#### [Problem to work on]
Repeat verbatim, and only, the lines of the data below, beginning at the line that contains "ATOM 40 N N" and stopping after the line that contains "ATOM 68 N N".

#### [Data items]
_ _ _
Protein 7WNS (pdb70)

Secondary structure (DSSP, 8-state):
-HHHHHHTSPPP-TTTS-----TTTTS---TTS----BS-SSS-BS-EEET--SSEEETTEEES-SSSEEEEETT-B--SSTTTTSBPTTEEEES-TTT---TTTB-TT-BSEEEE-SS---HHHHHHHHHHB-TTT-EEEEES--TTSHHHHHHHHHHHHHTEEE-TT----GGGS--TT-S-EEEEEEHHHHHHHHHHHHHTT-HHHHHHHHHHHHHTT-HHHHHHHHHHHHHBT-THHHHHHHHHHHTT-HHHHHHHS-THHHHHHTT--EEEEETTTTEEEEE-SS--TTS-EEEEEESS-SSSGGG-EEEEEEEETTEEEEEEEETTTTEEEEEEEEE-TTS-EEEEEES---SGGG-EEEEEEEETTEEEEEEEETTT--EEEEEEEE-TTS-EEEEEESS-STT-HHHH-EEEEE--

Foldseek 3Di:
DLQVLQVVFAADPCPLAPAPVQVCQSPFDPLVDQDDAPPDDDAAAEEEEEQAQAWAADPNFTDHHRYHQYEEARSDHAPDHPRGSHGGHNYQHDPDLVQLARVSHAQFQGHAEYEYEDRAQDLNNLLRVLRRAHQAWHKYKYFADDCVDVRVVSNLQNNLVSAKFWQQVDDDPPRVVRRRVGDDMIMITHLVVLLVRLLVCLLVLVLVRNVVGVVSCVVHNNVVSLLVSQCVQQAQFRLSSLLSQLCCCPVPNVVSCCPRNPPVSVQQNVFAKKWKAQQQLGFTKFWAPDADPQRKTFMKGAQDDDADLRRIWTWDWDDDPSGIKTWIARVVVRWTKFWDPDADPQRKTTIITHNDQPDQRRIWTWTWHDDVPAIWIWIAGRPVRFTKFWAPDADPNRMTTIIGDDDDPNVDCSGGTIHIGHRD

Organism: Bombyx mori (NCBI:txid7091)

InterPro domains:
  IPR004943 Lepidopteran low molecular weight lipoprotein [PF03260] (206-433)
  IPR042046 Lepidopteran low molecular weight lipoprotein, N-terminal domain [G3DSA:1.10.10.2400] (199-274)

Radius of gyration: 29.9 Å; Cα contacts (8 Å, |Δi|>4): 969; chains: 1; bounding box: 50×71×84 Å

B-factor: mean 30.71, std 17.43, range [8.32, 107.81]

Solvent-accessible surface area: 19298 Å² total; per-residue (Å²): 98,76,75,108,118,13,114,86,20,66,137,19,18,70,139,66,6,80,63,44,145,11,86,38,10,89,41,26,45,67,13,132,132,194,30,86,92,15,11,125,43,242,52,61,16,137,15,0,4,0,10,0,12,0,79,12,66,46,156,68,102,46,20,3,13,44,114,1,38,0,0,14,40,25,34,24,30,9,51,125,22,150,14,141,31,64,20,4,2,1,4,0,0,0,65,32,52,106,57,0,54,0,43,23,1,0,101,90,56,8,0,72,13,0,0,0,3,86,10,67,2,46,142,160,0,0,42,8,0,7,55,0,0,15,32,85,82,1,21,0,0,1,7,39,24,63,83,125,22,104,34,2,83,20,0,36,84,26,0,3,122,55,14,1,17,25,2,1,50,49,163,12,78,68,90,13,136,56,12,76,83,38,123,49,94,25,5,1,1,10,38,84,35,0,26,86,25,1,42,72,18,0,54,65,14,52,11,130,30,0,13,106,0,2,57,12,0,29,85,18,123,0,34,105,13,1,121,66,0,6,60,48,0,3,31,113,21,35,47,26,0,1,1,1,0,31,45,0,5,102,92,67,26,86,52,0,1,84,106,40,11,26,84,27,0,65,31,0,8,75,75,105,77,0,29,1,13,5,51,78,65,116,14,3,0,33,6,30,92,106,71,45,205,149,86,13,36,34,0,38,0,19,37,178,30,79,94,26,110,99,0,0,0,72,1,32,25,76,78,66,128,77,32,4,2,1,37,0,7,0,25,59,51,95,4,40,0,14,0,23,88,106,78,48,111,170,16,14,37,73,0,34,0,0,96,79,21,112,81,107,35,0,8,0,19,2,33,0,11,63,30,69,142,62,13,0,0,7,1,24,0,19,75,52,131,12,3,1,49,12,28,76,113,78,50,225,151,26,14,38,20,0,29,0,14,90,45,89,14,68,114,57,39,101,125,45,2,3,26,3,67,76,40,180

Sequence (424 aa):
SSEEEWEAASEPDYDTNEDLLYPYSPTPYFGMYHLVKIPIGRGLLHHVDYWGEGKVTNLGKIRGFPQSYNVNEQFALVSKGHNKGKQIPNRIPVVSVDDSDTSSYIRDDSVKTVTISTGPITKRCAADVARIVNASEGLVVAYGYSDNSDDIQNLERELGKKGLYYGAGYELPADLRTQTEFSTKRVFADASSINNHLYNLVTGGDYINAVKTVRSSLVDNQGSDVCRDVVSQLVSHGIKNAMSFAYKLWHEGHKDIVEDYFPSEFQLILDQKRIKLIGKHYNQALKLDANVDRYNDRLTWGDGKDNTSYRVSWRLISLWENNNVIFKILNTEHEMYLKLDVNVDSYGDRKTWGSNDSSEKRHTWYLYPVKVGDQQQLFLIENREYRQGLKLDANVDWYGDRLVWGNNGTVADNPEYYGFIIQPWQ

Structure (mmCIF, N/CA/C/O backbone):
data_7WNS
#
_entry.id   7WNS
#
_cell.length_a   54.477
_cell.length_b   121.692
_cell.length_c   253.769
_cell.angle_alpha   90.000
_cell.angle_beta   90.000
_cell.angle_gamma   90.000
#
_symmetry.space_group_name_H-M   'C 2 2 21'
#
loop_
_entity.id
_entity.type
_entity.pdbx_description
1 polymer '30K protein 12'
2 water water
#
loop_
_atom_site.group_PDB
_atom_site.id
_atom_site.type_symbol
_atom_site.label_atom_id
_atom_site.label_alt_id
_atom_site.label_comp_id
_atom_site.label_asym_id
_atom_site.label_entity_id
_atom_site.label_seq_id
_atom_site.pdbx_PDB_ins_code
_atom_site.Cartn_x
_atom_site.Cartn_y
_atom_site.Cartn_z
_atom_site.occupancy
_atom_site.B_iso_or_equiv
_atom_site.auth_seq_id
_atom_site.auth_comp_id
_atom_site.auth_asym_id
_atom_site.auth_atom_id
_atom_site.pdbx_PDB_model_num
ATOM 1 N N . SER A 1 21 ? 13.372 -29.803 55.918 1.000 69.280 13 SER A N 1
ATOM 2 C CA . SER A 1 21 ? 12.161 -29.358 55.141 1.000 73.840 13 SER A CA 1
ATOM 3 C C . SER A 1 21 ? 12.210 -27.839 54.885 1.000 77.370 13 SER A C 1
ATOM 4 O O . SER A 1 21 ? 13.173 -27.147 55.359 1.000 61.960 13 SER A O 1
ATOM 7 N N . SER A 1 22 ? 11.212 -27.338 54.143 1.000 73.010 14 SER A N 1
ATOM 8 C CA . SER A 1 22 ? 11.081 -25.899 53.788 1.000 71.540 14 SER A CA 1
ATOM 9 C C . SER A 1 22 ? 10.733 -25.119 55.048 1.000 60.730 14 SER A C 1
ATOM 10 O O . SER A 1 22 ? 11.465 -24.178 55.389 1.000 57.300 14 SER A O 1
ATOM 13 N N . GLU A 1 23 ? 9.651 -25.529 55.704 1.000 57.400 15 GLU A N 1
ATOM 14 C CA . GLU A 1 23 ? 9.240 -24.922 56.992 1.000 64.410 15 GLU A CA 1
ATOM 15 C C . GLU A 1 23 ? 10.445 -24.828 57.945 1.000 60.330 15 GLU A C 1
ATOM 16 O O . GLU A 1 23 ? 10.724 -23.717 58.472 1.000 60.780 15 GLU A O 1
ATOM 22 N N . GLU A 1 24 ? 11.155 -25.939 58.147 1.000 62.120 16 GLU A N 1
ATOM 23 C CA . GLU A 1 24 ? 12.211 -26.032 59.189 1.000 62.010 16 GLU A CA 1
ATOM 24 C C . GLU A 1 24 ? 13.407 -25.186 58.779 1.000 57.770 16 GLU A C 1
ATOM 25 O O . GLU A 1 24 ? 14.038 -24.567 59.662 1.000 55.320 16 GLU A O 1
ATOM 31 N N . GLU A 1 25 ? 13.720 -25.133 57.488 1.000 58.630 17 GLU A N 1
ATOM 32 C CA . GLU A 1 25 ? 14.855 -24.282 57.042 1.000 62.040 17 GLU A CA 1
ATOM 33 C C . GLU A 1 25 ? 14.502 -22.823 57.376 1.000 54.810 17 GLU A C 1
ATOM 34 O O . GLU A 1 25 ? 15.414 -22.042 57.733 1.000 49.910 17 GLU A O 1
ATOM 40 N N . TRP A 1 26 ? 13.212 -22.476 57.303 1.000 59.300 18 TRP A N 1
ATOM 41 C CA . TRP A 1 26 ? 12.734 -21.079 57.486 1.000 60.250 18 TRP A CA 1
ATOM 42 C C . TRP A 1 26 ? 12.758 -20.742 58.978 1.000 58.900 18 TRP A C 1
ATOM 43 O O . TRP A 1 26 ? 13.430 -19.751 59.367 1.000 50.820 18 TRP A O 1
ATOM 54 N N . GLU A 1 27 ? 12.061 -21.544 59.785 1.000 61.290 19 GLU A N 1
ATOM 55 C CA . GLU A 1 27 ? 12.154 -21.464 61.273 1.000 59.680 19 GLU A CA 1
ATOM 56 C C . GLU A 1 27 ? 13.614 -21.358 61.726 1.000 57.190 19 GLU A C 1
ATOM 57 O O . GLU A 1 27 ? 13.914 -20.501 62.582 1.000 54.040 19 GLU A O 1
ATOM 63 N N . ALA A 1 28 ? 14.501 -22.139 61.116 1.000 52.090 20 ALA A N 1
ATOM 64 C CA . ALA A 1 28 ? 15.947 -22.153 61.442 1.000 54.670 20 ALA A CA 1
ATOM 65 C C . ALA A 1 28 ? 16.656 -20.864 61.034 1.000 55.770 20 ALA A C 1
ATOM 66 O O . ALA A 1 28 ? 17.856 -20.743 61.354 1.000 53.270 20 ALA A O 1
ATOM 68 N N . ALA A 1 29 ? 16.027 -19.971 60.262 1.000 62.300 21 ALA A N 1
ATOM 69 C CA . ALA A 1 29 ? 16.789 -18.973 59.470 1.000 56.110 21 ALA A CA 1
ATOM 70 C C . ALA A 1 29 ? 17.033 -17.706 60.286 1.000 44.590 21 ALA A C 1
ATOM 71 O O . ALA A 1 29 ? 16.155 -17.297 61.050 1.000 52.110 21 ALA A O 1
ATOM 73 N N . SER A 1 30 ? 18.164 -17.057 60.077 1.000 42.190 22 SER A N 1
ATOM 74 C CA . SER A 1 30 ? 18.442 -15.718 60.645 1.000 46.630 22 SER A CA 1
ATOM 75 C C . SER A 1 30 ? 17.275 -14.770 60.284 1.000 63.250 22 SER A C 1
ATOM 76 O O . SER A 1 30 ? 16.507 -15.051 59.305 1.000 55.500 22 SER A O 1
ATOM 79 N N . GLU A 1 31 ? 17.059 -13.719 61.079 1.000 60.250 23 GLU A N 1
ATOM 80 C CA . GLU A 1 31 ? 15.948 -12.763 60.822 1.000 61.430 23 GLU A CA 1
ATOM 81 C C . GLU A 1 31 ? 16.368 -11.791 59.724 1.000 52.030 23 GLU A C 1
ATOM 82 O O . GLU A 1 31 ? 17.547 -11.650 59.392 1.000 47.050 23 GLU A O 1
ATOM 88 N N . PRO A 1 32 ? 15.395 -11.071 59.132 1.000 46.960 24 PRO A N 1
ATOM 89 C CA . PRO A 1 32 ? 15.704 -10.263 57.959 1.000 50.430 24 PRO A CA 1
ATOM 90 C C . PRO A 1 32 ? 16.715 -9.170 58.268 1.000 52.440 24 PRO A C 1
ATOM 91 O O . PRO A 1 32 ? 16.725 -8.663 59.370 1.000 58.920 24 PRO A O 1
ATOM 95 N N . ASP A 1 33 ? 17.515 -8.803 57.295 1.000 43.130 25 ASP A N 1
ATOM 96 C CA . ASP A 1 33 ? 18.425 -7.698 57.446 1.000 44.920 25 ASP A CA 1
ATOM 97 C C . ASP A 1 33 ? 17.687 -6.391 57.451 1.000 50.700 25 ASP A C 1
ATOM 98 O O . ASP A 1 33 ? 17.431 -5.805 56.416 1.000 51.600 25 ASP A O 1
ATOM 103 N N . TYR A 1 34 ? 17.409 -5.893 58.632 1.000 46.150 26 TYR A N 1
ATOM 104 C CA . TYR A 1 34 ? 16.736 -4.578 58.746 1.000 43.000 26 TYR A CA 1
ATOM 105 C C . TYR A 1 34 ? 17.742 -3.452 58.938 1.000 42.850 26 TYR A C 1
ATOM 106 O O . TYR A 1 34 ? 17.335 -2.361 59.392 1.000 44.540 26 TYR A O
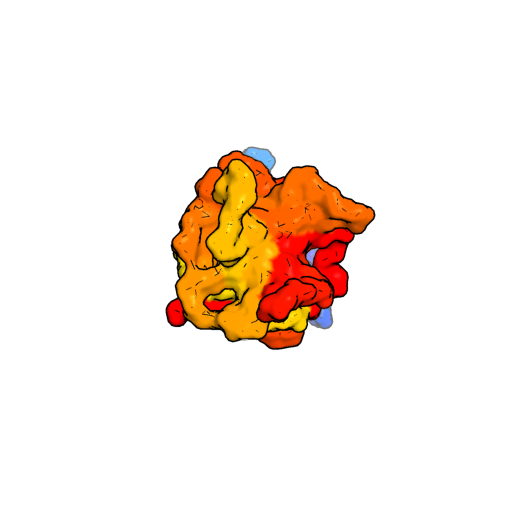 1
ATOM 115 N N . ASP A 1 35 ? 18.970 -3.621 58.471 1.000 48.020 27 ASP A N 1
ATOM 116 C CA . ASP A 1 35 ? 19.891 -2.465 58.284 1.000 53.720 27 ASP A CA 1
ATOM 117 C C . ASP A 1 35 ? 19.733 -1.910 56.868 1.000 53.950 27 ASP A C 1
ATOM 118 O O . ASP A 1 35 ? 19.480 -0.712 56.712 1.000 58.040 27 ASP A O 1
ATOM 123 N N . THR A 1 36 ? 19.930 -2.756 55.865 1.000 54.970 28 THR A N 1
ATOM 124 C CA . THR A 1 36 ? 19.883 -2.319 54.439 1.000 57.980 28 THR A CA 1
ATOM 125 C C . THR A 1 36 ? 18.410 -2.113 54.021 1.000 49.300 28 THR A C 1
ATOM 126 O O . THR A 1 36 ? 18.145 -1.129 53.332 1.000 51.880 28 THR A O 1
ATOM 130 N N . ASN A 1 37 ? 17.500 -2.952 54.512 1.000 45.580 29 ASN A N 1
_ _ _
#### [Answer section]
ATOM 40 N N . TRP A 1 26 ? 13.212 -22.476 57.303 1.000 59.300 18 TRP A N 1
ATOM 41 C CA . TRP A 1 26 ? 12.734 -21.079 57.486 1.000 60.250 18 TRP A CA 1
ATOM 42 C C . TRP A 1 26 ? 12.758 -20.742 58.978 1.000 58.900 18 TRP A C 1
ATOM 43 O O . TRP A 1 26 ? 13.430 -19.751 59.367 1.000 50.820 18 TRP A O 1
ATOM 54 N N . GLU A 1 27 ? 12.061 -21.544 59.785 1.000 61.290 19 GLU A N 1
ATOM 55 C CA . GLU A 1 27 ? 12.154 -21.464 61.273 1.000 59.680 19 GLU A CA 1
ATOM 56 C C . GLU A 1 27 ? 13.614 -21.358 61.726 1.000 57.190 19 GLU A C 1
ATOM 57 O O . GLU A 1 27 ? 13.914 -20.501 62.582 1.000 54.040 19 GLU A O 1
ATOM 63 N N . ALA A 1 28 ? 14.501 -22.139 61.116 1.000 52.090 20 ALA A N 1
ATOM 64 C CA . ALA A 1 28 ? 15.947 -22.153 61.442 1.000 54.670 20 ALA A CA 1
ATOM 65 C C . ALA A 1 28 ? 16.656 -20.864 61.034 1.000 55.770 20 ALA A C 1
ATOM 66 O O . ALA A 1 28 ? 17.856 -20.743 61.354 1.000 53.270 20 ALA A O 1
ATOM 68 N N . ALA A 1 29 ? 16.027 -19.971 60.262 1.000 62.300 21 ALA A N 1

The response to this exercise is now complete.